During the 2024–25 season, Maliksi spent time on Meralco's injury list due to knee surgery. He was deemed out for the season after suffering from sciatica.

== National team career ==
In 2017, Maliksi was called up to the Philippines men's national basketball team pool after his teammate at Star, Paul Lee, got injured. He went on to make the team for that year's SEABA Championship. When playing, his last name on his jersey is "Malicsi", due to a misspelling on his old birth certificate. The Philippines was able to win that tournament. He was considered for the 2017 FIBA Asia Cup, but his teammate Jio Jalalon was chosen instead.

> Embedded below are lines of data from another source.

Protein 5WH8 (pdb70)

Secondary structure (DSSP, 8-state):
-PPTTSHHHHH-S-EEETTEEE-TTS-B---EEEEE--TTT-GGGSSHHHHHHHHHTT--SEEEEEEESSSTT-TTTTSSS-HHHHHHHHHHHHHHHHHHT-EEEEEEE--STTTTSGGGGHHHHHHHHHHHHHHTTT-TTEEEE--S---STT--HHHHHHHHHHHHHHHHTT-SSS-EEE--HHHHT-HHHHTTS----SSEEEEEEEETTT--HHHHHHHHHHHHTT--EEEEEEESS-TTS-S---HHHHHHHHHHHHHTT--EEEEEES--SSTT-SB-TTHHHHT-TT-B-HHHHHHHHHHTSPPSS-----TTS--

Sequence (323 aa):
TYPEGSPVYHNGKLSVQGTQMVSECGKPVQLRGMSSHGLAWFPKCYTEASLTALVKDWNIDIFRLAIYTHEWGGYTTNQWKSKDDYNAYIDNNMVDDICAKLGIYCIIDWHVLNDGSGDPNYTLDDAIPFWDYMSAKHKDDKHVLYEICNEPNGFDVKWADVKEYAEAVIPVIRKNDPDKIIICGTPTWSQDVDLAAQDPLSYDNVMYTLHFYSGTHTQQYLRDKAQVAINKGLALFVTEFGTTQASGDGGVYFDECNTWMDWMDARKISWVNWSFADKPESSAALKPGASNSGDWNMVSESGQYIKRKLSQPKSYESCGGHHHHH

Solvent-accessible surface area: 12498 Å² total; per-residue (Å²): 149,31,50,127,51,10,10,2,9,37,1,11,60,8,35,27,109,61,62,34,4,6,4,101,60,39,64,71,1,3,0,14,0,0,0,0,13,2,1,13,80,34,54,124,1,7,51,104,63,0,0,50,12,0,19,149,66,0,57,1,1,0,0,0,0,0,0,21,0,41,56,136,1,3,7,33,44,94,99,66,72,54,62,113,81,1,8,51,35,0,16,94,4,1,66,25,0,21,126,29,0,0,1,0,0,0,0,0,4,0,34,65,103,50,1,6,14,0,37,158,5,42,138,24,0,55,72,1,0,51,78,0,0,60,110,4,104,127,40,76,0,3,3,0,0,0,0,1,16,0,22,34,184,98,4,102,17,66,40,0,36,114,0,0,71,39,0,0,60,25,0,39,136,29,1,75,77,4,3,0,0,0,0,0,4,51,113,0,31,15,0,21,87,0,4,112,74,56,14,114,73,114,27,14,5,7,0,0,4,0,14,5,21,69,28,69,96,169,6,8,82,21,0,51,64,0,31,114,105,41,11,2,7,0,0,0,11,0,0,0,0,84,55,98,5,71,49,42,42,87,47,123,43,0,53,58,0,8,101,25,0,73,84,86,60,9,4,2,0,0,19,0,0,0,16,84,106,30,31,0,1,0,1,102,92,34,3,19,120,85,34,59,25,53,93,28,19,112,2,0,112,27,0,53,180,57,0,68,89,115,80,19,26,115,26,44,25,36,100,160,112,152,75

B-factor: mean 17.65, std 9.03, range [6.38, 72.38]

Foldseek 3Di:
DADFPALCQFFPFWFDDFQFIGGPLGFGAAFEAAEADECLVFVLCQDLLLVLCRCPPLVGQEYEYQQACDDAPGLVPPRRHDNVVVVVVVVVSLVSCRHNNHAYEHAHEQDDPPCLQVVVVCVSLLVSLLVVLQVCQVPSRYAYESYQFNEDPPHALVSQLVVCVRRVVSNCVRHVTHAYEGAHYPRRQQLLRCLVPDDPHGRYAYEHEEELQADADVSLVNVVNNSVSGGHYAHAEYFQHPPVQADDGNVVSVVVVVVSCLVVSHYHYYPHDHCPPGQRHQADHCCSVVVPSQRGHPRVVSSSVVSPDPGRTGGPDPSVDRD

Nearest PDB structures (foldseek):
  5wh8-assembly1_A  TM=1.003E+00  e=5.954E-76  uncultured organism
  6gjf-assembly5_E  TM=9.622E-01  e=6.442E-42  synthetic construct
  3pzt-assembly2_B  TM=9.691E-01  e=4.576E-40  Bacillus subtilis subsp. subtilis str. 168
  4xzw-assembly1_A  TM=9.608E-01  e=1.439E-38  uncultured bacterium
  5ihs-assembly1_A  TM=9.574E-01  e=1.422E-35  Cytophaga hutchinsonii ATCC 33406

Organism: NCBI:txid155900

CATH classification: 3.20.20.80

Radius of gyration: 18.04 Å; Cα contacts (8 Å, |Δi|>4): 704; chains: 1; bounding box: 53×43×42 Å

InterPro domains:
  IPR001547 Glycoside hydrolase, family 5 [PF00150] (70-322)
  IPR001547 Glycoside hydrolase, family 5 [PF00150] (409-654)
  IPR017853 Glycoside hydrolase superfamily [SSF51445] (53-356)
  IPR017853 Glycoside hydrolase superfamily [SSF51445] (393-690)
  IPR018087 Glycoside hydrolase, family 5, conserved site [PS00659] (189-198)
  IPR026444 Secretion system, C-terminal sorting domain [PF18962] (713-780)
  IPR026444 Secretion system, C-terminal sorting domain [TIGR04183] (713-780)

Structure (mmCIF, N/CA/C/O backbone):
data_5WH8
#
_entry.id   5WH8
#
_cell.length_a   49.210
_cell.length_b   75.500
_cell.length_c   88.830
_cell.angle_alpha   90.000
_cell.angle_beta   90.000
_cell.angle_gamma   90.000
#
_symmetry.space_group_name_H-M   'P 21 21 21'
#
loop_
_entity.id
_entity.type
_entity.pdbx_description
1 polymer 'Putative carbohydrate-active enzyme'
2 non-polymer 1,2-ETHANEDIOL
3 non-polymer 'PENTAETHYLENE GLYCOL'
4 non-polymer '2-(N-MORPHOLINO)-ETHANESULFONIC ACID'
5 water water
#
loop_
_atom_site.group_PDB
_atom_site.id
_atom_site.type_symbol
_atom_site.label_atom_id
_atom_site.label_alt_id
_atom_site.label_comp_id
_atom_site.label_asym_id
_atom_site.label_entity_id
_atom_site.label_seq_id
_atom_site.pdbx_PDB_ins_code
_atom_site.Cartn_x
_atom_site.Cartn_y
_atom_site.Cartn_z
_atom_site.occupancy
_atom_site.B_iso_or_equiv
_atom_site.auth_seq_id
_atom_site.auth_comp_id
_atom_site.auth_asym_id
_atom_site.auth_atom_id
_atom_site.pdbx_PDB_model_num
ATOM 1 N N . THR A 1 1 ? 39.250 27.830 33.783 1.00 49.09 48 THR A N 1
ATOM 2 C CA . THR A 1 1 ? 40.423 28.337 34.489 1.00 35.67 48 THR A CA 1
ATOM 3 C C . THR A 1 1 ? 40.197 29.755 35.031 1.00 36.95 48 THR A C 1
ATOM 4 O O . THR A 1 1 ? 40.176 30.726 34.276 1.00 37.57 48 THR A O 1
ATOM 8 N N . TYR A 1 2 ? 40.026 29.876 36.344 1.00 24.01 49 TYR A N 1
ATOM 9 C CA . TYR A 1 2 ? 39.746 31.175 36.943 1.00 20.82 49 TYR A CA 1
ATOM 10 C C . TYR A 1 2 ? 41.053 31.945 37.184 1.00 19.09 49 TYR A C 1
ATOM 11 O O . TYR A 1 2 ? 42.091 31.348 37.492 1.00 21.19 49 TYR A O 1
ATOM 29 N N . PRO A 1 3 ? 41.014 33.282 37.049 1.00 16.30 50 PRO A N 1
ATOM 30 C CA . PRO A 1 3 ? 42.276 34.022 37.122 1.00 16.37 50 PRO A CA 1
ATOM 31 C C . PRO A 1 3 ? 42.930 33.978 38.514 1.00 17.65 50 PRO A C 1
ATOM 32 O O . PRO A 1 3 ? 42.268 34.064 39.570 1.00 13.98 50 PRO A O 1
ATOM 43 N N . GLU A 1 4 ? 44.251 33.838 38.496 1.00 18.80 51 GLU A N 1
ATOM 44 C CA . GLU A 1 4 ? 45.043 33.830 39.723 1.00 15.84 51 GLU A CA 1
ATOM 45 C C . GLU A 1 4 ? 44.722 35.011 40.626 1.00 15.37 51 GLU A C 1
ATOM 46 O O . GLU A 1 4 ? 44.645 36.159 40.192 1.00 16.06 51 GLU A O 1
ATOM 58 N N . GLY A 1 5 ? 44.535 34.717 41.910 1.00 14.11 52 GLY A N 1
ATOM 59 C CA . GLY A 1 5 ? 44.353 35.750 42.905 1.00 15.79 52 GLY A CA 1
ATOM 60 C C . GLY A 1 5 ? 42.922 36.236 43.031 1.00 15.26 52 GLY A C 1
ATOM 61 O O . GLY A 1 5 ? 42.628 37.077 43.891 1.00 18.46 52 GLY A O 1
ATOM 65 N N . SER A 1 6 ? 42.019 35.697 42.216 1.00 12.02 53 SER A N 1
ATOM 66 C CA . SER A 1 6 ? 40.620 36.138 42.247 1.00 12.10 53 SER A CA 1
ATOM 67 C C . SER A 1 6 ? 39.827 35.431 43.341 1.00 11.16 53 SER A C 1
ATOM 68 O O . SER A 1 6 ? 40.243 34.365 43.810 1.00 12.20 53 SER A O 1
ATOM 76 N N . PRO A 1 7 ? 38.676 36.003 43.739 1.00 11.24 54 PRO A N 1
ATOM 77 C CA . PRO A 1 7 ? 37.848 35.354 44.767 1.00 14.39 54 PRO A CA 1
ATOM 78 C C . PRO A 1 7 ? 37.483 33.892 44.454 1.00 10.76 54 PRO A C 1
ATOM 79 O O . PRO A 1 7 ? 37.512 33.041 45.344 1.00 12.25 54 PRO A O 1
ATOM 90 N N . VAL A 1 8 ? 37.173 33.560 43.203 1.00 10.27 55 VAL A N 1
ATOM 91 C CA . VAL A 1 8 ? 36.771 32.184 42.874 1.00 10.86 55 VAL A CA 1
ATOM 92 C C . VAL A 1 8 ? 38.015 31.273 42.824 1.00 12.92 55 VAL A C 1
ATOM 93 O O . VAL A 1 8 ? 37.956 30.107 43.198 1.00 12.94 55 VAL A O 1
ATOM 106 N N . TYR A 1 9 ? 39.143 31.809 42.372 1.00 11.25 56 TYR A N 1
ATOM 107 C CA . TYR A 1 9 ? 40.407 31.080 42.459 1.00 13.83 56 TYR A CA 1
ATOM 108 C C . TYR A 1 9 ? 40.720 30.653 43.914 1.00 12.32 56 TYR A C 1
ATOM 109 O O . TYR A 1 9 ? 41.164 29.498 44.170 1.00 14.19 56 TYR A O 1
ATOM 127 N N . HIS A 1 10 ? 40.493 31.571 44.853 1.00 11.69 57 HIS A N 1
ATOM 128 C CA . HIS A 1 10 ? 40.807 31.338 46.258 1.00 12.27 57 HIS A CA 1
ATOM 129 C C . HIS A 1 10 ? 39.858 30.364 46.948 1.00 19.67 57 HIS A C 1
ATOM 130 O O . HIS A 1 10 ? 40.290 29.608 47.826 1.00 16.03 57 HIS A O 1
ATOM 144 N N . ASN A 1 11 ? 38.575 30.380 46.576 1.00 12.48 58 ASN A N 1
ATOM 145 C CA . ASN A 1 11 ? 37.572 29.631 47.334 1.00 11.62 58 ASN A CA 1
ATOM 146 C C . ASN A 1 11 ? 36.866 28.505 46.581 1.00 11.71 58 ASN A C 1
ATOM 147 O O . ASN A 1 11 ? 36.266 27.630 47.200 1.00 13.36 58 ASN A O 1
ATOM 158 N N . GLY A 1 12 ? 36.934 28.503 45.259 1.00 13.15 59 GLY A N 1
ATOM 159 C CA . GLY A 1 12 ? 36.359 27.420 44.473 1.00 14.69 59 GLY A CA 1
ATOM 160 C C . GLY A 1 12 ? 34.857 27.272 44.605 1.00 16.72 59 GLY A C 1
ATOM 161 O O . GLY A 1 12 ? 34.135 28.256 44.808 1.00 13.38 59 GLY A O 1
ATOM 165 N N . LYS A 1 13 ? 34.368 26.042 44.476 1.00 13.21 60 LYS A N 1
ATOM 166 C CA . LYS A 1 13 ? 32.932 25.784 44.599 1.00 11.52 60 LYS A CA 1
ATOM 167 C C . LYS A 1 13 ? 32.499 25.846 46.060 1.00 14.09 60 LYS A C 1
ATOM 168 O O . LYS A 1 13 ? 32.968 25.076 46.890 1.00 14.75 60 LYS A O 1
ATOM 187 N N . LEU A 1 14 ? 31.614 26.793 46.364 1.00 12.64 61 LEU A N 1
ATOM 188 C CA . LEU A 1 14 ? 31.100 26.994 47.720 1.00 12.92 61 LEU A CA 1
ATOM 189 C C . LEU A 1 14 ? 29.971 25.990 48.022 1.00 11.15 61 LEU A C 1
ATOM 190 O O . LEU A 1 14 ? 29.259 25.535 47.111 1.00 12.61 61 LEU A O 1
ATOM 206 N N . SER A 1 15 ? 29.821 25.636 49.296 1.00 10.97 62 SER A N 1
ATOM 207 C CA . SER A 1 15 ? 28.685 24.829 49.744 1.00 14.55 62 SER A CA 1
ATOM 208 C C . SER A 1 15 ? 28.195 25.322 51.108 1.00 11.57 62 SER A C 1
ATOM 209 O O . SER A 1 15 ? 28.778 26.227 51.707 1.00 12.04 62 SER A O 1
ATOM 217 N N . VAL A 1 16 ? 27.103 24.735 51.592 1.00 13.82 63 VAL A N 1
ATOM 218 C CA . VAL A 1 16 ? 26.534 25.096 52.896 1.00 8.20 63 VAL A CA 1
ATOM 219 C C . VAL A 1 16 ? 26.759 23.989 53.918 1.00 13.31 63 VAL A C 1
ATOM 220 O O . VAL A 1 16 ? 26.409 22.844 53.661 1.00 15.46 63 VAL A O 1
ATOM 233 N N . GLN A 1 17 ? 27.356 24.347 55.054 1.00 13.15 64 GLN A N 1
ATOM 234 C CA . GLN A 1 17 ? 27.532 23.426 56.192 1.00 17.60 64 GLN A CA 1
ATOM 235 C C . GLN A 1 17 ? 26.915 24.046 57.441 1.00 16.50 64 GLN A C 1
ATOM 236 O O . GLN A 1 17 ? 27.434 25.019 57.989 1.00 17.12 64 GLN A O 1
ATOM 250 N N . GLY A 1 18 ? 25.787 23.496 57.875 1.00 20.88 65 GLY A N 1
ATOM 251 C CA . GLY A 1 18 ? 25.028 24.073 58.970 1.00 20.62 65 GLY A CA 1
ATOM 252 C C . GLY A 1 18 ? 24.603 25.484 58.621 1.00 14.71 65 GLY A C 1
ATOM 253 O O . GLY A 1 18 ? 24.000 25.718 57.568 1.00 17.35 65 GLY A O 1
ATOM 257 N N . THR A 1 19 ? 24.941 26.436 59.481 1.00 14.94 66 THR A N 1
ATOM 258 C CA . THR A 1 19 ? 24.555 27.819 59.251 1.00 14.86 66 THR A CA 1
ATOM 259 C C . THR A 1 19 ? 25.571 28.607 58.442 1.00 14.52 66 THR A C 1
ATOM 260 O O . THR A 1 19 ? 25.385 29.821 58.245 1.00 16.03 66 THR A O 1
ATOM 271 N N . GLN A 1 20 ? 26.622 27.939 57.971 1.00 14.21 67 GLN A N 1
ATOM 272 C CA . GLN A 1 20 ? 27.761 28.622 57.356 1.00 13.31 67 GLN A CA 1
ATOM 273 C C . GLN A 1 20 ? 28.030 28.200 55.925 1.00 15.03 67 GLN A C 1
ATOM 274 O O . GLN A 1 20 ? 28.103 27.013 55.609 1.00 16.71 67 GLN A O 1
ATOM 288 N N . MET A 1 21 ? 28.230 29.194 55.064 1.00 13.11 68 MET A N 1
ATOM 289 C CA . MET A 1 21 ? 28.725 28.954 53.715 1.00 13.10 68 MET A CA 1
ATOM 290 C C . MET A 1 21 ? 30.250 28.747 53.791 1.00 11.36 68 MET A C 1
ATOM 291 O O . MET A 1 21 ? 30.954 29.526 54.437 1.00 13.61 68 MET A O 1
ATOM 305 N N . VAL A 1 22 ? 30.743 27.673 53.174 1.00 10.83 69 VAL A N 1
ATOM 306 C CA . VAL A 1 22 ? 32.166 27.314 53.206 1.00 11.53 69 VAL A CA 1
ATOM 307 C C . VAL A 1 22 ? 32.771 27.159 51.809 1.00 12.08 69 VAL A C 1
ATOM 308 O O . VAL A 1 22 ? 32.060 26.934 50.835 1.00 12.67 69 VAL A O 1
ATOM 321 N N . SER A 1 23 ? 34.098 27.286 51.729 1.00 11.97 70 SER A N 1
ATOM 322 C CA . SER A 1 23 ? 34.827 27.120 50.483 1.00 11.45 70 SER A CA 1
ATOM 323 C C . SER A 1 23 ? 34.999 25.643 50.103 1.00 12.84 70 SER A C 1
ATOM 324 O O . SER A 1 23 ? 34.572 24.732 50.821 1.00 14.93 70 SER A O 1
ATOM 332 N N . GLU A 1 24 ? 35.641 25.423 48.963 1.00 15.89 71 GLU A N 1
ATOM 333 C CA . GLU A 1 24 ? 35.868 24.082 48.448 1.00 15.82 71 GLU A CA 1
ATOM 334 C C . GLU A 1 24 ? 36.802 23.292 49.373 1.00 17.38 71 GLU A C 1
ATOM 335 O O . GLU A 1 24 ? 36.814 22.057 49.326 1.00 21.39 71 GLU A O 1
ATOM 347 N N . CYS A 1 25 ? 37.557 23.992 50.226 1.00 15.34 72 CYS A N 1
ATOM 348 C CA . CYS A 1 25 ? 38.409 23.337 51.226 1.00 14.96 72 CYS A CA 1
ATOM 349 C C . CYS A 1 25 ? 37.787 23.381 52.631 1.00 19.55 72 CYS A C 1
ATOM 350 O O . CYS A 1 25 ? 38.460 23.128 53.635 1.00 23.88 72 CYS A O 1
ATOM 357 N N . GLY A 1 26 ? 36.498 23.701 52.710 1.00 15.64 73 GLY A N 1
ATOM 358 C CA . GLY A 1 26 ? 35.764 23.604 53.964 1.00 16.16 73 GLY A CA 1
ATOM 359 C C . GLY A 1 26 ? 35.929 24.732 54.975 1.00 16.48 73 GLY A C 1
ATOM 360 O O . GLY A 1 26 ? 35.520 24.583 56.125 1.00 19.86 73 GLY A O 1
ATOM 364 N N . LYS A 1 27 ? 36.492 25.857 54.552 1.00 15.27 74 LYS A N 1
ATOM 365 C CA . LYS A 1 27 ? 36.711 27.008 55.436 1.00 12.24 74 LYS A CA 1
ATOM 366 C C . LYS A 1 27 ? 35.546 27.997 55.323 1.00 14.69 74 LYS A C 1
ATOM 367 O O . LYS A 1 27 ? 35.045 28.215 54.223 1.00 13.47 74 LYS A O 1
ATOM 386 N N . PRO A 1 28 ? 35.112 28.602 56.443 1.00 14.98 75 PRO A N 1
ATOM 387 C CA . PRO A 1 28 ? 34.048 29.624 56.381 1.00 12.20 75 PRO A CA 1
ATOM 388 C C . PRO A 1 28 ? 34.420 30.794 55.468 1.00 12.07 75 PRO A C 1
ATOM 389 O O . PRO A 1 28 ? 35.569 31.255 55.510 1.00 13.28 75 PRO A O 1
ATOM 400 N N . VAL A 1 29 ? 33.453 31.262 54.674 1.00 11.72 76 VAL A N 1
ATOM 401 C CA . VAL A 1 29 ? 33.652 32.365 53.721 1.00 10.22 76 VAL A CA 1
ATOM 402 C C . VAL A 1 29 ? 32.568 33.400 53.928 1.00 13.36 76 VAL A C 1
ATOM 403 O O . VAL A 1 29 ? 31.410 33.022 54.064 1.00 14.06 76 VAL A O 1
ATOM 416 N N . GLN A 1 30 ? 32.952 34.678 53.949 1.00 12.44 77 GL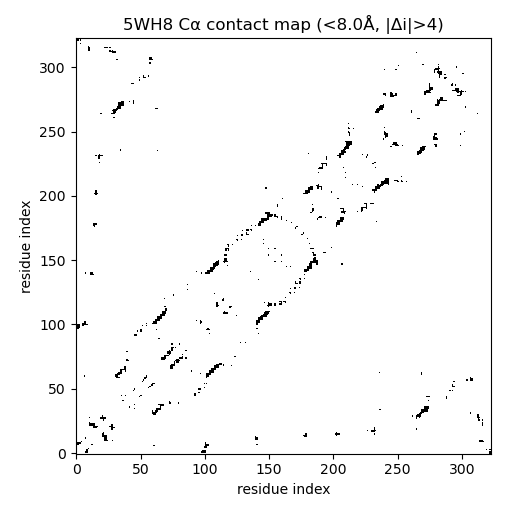N A N 1
ATOM 417 C CA . GLN A 1 30 ? 32.023 35.817 53.877 1.00 11.67 77 GLN A CA 1
ATOM 418 C C . GLN A 1 30 ? 32.368 36.603 52.603 1.00 11.75 77 GLN A C 1
ATOM 419 O O . GLN A 1 30 ? 33.479 37.125 52.486 1.00 10.81 77 GLN A O 1
ATOM 433 N N . LEU A 1 31 ? 31.418 36.692 51.674 1.00 10.13 78 LEU A N 1
ATOM 434 C CA . LEU A 1 31 ? 31.582 37.446 50.419 1.00 8.32 78 LEU A CA 1
ATOM 435 C C . LEU A 1 31 ? 30.923 38.812 50.548 1.00 8.25 78 LEU A C 1
ATOM 436 O O . LEU A 1 31 ? 29.932 38.945 51.245 1.00 10.46 78 LEU A O 1
ATOM 452 N N . ARG A 1 32 ? 31.484 39.804 49.850 1.00 8.35 79 ARG A N 1
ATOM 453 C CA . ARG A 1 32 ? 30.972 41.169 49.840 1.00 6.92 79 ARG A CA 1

From 2017 to 2018, Maliksi was a bench player for the Philippine team during the qualifying windows for the 2019 FIBA World Cup. In one of the windows, he got involved in the Philippines–Australia basketball brawl. He was one of four Filipino players who were not given sanctions after the brawl.

==Career statistics==

=== UAAP ===

| Year | Team | GP | MPG | FG% | 3P% | FT% | RPG | APG | SPG | BPG | PPG |
| 2008-09 | UST | 1 | 5 | .333 | 1.000 | — | — | — | 1.0 | — | 3.0 |
| 2009-10 | 12 | 14.3 | .341 | .333 | .800 | 4.3 | .5 | .3 | .2 | 14.3 |
| Career |  | 13 | 13.6 | .341 | .355 | .800 | 4.0 | .5 | .4 | .2 | 13.5 |

===PBA===
As of the end of 2024–25 season

====Season-by-season averages====

| Year | Team | GP | MPG | FG% | 3P% | 4P% | FT% | RPG | APG | SPG | BPG | PPG |
| 2011–12 | Barako Bull | 19 | 13.8 | .409 | .333 | — | .889 | 2.3 | .1 | .2 | .2 | 6.5 |
Barangay Ginebra
| 2012–13 | Barangay Ginebra | 33 | 23.7 | .386 | .342 | — | .817 | 3.2 | 1.0 | .5 | .1 | 9.0 |
Barako Bull
San Mig Coffee
| 2013–14 | San Mig Super Coffee | 19 | 12.2 | .429 | .344 | — | .857 | .9 | .4 | .4 | .1 | 5.1 |
| 2014–15 | Purefoods / Star | 37 | 13.6 | .418 | .382 | — | .750 | 2.0 | .6 | .1 | .2 | 6.1 |
| 2015–16 | Star | 33 | 18.9 | .441 | .444 | — | .719 | 2.7 | .5 | .5 | .2 | 9.9 |
| 2016–17 | Star | 46 | 22.4 | .424 | .367 | — | .776 | 3.1 | .9 | .7 | .2 | 13.0 |
Blackwater
| 2017–18 | Blackwater | 32 | 26.2 | .366 | .294 | — | .750 | 5.0 | 1.8 | .7 | .2 | 11.4 |
| 2019 | Blackwater | 47 | 22.6 | .421 | .321 | — | .820 | 3.9 | 1.6 | .7 | .3 | 11.5 |
Meralco
| 2020 | Meralco | 18 | 20.3 | .411 | .411 | — | .784 | 3.3 | 1.2 | .6 | .2 | 11.7 |
| 2021 | Meralco | 42 | 23.2 | .440 | .410 | — | .825 | 3.3 | 1.0 | .5 | .2 | 12.3 |
| 2022–23 | Meralco | 47 | 25.8 | .396 | .371 | — | .822 | 3.6 | 1.3 | .8 | .2 | 12.5 |
| 2023–24 | Meralco | 36 | 22.7 | .431 | .342 | — | .784 | 3.3 | 1.4 | .5 | .3 | 13.3 |
| 2024–25 | Meralco | 2 | 20.6 | .467 | .333 | — | .667 | .5 | 2.5 | — | — | 8.5 |
| Career |  | 411 | 21.3 | .414 | .366 | — | .795 | 3.2 | 1.1 | .6 | .2 | 10.7 |

== Personal life ==
Maliksi married Kaye Tan in 2019 at a church ceremony. Ian Sangalang's wife Eunice Yu-Sangalang was the maid of honor, UST teammate Chris Camus was the best man, and James Yap and several of his college teammates were groomsmen. Vergel Meneses was one of his wedding godfathers. They have two children.